Task prompt:
Your answer should be the lines from the one containing "ATOM 70 N N" through the final line below, copied exactly.

Data for this exercise:
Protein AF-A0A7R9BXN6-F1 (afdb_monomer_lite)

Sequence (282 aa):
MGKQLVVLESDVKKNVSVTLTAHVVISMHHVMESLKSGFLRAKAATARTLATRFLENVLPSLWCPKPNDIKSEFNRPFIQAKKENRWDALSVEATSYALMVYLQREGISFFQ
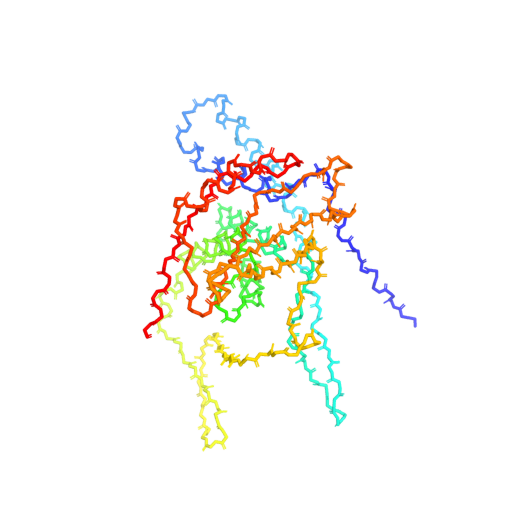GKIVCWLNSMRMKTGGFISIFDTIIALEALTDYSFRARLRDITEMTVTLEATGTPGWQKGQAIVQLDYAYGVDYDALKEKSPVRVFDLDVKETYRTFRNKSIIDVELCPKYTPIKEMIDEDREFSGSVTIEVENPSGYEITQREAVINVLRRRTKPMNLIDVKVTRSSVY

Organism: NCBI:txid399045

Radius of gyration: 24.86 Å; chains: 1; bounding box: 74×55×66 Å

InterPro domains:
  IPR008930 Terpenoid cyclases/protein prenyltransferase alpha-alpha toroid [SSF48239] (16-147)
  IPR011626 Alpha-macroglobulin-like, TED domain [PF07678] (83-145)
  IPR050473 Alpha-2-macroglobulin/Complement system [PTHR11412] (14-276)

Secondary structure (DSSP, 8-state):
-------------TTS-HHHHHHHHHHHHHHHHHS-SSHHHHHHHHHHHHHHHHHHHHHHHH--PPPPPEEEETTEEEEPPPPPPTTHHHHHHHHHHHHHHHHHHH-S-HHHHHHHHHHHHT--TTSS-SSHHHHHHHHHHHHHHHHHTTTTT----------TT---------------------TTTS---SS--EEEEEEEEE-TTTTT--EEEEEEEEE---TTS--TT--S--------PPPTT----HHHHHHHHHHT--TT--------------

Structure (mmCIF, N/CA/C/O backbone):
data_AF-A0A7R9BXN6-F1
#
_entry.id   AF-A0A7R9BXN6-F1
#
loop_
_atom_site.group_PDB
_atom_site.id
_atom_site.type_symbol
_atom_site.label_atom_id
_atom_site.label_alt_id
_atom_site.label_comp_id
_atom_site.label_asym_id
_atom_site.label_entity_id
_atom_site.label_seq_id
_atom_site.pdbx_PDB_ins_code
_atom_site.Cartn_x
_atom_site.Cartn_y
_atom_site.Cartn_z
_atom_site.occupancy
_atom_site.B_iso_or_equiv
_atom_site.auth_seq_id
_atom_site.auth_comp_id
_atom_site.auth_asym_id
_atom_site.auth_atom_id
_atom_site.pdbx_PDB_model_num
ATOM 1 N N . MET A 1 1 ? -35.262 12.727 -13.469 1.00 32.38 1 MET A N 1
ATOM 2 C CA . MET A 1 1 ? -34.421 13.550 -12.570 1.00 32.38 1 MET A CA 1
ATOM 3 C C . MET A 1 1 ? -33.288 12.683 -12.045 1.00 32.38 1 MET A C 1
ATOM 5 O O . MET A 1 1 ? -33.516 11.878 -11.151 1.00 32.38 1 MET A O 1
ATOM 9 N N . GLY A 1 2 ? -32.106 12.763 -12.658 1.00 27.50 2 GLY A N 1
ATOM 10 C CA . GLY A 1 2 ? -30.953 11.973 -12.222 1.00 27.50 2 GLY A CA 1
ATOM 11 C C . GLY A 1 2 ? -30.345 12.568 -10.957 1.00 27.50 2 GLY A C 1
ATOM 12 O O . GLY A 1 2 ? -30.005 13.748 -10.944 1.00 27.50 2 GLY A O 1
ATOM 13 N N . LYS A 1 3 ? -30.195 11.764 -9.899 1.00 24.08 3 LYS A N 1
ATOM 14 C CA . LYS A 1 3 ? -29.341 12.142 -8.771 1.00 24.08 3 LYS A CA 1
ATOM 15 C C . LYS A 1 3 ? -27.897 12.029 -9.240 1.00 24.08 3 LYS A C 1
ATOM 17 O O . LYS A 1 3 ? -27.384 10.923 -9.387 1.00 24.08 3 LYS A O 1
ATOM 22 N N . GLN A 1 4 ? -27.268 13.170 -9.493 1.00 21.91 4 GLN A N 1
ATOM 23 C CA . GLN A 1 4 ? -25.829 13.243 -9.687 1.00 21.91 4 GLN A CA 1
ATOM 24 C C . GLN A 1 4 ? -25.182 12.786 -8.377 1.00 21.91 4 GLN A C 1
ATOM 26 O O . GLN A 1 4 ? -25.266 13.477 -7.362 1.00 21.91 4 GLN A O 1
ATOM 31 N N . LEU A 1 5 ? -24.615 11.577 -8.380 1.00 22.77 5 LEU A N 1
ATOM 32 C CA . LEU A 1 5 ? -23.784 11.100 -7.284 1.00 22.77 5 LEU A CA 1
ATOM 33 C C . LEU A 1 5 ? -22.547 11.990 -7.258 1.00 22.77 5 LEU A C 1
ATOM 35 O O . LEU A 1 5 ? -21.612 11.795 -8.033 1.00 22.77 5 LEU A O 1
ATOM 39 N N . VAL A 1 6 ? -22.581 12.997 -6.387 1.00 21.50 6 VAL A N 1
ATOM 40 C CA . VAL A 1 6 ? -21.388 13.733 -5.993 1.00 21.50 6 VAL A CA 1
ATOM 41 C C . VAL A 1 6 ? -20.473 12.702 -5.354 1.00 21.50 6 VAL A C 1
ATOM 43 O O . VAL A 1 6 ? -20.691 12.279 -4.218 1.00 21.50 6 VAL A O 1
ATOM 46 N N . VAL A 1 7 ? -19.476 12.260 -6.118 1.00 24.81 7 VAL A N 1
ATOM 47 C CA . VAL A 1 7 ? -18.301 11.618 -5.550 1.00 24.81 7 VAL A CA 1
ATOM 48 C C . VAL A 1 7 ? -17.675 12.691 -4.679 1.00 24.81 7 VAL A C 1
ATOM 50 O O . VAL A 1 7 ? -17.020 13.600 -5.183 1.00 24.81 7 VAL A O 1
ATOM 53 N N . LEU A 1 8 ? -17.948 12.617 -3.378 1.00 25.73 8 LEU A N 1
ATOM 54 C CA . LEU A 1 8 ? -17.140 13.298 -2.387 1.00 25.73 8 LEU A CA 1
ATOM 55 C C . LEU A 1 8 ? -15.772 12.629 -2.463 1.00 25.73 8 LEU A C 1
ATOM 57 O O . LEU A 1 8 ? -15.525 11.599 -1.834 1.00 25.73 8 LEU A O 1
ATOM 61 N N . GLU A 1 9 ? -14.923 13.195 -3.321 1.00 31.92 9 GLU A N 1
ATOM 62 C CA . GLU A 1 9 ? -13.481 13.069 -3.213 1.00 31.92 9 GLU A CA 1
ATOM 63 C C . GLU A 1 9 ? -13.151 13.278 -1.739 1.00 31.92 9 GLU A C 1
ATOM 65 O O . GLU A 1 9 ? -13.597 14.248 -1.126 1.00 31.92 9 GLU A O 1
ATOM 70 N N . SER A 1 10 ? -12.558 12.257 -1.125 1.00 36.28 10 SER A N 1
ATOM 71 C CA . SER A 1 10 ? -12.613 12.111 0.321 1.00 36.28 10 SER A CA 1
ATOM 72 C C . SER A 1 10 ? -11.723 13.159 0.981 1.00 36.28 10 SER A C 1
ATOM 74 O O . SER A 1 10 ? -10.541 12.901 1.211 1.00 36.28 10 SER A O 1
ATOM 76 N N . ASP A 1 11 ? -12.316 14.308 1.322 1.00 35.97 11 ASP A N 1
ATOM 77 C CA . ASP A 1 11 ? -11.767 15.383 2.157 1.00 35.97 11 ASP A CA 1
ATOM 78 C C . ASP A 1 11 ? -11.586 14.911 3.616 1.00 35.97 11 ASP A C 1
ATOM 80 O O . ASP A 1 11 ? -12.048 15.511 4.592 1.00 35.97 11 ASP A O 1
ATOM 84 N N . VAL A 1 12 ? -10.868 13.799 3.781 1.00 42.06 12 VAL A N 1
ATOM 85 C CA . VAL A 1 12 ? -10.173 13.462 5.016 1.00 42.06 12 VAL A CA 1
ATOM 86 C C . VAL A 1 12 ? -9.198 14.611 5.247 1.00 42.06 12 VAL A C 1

Reply:
ATOM 70 N N . SER A 1 10 ? -12.558 12.257 -1.125 1.00 36.28 10 SER A N 1
ATOM 71 C CA . SER A 1 10 ? -12.613 12.111 0.321 1.00 36.28 10 SER A CA 1
ATOM 72 C C . SER A 1 10 ? -11.723 13.159 0.981 1.00 36.28 10 SER A C 1
ATOM 74 O O . SER A 1 10 ? -10.541 12.901 1.211 1.00 36.28 10 SER A O 1
ATOM 76 N N . ASP A 1 11 ? -12.316 14.308 1.322 1.00 35.97 11 ASP A N 1
ATOM 77 C CA . ASP A 1 11 ? -11.767 15.383 2.157 1.00 35.97 11 ASP A CA 1
ATOM 78 C C . ASP A 1 11 ? -11.586 14.911 3.616 1.00 35.97 11 ASP A C 1
ATOM 80 O O . ASP A 1 11 ? -12.048 15.511 4.592 1.00 35.97 11 ASP A O 1
ATOM 84 N N . VAL A 1 12 ? -10.868 13.799 3.781 1.00 42.06 12 VAL A N 1
ATOM 85 C CA . VAL A 1 12 ? -10.173 13.462 5.016 1.00 42.06 12 VAL A CA 1
ATOM 86 C C . VAL A 1 12 ? -9.198 14.611 5.247 1.00 42.06 12 VAL A C 1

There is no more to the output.